▸ **Input data**

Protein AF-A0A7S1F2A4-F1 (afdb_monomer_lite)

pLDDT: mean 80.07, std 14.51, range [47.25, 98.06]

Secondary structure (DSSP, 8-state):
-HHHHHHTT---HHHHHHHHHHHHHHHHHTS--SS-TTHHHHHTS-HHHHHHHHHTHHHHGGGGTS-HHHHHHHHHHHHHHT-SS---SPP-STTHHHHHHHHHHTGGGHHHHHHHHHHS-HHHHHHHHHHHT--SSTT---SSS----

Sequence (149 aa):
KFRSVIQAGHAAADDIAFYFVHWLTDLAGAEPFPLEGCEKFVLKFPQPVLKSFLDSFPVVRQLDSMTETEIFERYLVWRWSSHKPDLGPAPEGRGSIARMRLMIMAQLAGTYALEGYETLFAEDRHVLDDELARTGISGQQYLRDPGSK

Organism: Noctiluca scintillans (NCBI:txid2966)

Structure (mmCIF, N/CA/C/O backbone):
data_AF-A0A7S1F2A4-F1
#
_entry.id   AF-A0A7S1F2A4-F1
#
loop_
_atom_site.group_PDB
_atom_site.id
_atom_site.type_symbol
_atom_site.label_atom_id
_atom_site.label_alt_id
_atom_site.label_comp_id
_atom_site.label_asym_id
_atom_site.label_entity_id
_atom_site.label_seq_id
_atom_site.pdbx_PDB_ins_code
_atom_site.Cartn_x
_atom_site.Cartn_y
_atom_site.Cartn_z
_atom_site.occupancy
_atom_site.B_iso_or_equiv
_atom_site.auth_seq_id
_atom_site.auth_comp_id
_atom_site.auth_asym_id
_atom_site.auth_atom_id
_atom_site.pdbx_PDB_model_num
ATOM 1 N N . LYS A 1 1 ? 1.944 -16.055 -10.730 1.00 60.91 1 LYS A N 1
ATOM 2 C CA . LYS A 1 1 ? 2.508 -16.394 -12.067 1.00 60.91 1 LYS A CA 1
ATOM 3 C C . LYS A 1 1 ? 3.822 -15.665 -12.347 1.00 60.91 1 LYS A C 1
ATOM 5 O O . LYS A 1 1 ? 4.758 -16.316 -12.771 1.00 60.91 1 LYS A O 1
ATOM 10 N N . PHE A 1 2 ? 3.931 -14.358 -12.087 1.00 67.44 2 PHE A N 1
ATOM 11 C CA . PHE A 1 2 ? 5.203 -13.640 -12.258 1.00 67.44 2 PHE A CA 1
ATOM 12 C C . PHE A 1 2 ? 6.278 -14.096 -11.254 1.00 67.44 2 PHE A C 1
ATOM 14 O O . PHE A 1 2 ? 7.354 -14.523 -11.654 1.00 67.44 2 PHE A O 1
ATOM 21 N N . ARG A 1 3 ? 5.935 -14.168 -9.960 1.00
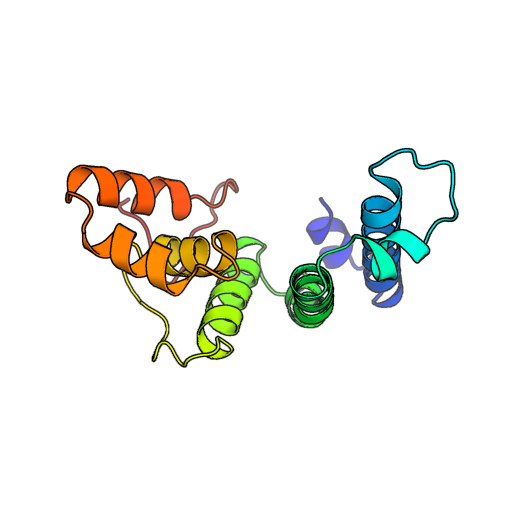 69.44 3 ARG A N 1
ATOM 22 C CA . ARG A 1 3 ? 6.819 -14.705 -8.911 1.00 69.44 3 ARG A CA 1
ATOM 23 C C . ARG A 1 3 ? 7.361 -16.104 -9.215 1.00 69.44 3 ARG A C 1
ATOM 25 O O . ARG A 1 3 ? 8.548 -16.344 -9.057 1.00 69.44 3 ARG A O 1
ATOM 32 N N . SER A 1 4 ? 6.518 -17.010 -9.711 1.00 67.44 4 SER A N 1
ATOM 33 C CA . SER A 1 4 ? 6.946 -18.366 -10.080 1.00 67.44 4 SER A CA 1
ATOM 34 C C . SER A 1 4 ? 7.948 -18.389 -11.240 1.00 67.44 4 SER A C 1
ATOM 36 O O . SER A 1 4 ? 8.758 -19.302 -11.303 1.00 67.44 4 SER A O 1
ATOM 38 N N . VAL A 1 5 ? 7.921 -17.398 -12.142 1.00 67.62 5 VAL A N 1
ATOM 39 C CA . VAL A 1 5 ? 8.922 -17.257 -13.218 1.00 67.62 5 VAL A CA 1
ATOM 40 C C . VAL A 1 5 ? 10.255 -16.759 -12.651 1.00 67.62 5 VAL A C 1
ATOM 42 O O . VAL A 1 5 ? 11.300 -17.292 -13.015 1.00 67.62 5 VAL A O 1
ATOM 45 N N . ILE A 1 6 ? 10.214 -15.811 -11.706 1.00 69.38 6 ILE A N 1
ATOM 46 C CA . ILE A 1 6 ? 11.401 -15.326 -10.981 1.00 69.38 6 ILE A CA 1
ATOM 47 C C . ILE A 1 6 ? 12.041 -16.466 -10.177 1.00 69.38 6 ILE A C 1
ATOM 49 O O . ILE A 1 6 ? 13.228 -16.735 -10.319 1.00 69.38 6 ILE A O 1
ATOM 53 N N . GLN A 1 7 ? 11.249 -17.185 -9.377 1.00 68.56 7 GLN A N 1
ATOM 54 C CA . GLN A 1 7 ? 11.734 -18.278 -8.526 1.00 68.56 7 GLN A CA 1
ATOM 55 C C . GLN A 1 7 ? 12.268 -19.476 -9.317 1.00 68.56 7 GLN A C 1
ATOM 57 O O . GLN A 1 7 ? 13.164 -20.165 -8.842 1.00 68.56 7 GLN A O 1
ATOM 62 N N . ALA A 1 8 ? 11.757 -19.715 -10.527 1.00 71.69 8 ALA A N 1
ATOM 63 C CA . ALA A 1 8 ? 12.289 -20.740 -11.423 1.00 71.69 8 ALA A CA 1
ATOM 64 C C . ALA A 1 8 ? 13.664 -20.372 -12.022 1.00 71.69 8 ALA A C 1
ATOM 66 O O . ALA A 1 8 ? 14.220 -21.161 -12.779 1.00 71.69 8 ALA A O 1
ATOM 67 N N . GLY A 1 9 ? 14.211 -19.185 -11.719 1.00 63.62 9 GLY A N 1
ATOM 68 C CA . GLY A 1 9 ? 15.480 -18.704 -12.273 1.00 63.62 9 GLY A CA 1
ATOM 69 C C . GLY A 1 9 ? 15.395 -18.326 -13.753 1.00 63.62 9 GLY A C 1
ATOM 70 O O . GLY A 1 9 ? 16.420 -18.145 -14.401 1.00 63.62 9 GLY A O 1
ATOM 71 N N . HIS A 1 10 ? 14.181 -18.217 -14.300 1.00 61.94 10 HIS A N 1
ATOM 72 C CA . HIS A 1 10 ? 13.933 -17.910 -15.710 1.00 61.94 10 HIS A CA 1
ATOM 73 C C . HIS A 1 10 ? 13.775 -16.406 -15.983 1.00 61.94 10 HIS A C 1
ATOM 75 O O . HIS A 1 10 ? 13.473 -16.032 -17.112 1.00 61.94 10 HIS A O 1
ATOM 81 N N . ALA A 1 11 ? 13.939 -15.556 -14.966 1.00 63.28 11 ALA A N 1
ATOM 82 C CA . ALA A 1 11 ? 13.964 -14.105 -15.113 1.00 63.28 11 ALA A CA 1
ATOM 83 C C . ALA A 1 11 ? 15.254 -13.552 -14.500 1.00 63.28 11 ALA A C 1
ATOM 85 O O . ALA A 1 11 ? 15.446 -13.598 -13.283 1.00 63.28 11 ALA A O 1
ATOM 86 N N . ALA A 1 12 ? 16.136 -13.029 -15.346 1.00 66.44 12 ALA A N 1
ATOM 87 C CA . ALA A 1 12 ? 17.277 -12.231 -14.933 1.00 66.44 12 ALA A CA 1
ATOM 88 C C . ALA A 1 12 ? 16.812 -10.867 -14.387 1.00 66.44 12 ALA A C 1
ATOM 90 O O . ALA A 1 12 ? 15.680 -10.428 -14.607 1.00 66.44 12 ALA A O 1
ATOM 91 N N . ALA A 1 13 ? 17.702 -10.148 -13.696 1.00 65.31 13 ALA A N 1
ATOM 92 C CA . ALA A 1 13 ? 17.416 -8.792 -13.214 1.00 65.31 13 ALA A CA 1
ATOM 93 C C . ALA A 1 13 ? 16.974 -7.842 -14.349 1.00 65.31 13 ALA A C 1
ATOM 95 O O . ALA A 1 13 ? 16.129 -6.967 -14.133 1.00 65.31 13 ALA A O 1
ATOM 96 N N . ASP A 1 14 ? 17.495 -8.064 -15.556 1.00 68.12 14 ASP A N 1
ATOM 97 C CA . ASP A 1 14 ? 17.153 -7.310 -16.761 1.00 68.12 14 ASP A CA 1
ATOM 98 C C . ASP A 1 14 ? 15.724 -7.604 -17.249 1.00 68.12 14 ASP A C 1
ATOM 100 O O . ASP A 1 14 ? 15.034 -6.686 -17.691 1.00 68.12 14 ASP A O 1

▸ **Task requirements**
Up to and including the line with "ATOM 11 C CA", repeat the data exactly, starting from its first line; nothing else belongs in the response.

▸ **Exercise result**
Protein AF-A0A7S1F2A4-F1 (afdb_monomer_lite)

pLDDT: mean 80.07, std 14.51, range [47.25, 98.06]

Secondary structure (DSSP, 8-state):
-HHHHHHTT---HHHHHHHHHHHHHHHHHTS--SS-TTHHHHHTS-HHHHHHHHHTHHHHGGGGTS-HHHHHHHHHHHHHHT-SS---SPP-STTHHHHHHHHHHTGGGHHHHHHHHHHS-HHHHHHHHHHHT--SSTT---SSS----

Sequence (149 aa):
KFRSVIQAGHAAADDIAFYFVHWLTDLAGAEPFPLEGCEKFVLKFPQPVLKSFLDSFPVVRQLDSMTETEIFERYLVWRWSSHKPDLGPAPEGRGSIARMRLMIMAQLAGTYALEGYETLFAEDRHVLDDELARTGISGQQYLRDPGSK

Organism: Noctiluca scintillans (NCBI:txid2966)

Structure (mmCIF, N/CA/C/O backbone):
data_AF-A0A7S1F2A4-F1
#
_entry.id   AF-A0A7S1F2A4-F1
#
loop_
_atom_site.group_PDB
_atom_site.id
_atom_site.type_symbol
_atom_site.label_atom_id
_atom_site.label_alt_id
_atom_site.label_comp_id
_atom_site.label_asym_id
_atom_site.label_entity_id
_atom_site.label_seq_id
_atom_site.pdbx_PDB_ins_code
_atom_site.Cartn_x
_atom_site.Cartn_y
_atom_site.Cartn_z
_atom_site.occupancy
_atom_site.B_iso_or_equiv
_atom_site.auth_seq_id
_atom_site.auth_comp_id
_atom_site.auth_asym_id
_atom_site.auth_atom_id
_atom_site.pdbx_PDB_model_num
ATOM 1 N N . LYS A 1 1 ? 1.944 -16.055 -10.730 1.00 60.91 1 LYS A N 1
ATOM 2 C CA . LYS A 1 1 ? 2.508 -16.394 -12.067 1.00 60.91 1 LYS A CA 1
ATOM 3 C C . LYS A 1 1 ? 3.822 -15.665 -12.347 1.00 60.91 1 LYS A C 1
ATOM 5 O O . LYS A 1 1 ? 4.758 -16.316 -12.771 1.00 60.91 1 LYS A O 1
ATOM 10 N N . PHE A 1 2 ? 3.931 -14.358 -12.087 1.00 67.44 2 PHE A N 1
ATOM 11 C CA . PHE A 1 2 ? 5.203 -13.640 -12.258 1.00 67.44 2 PHE A CA 1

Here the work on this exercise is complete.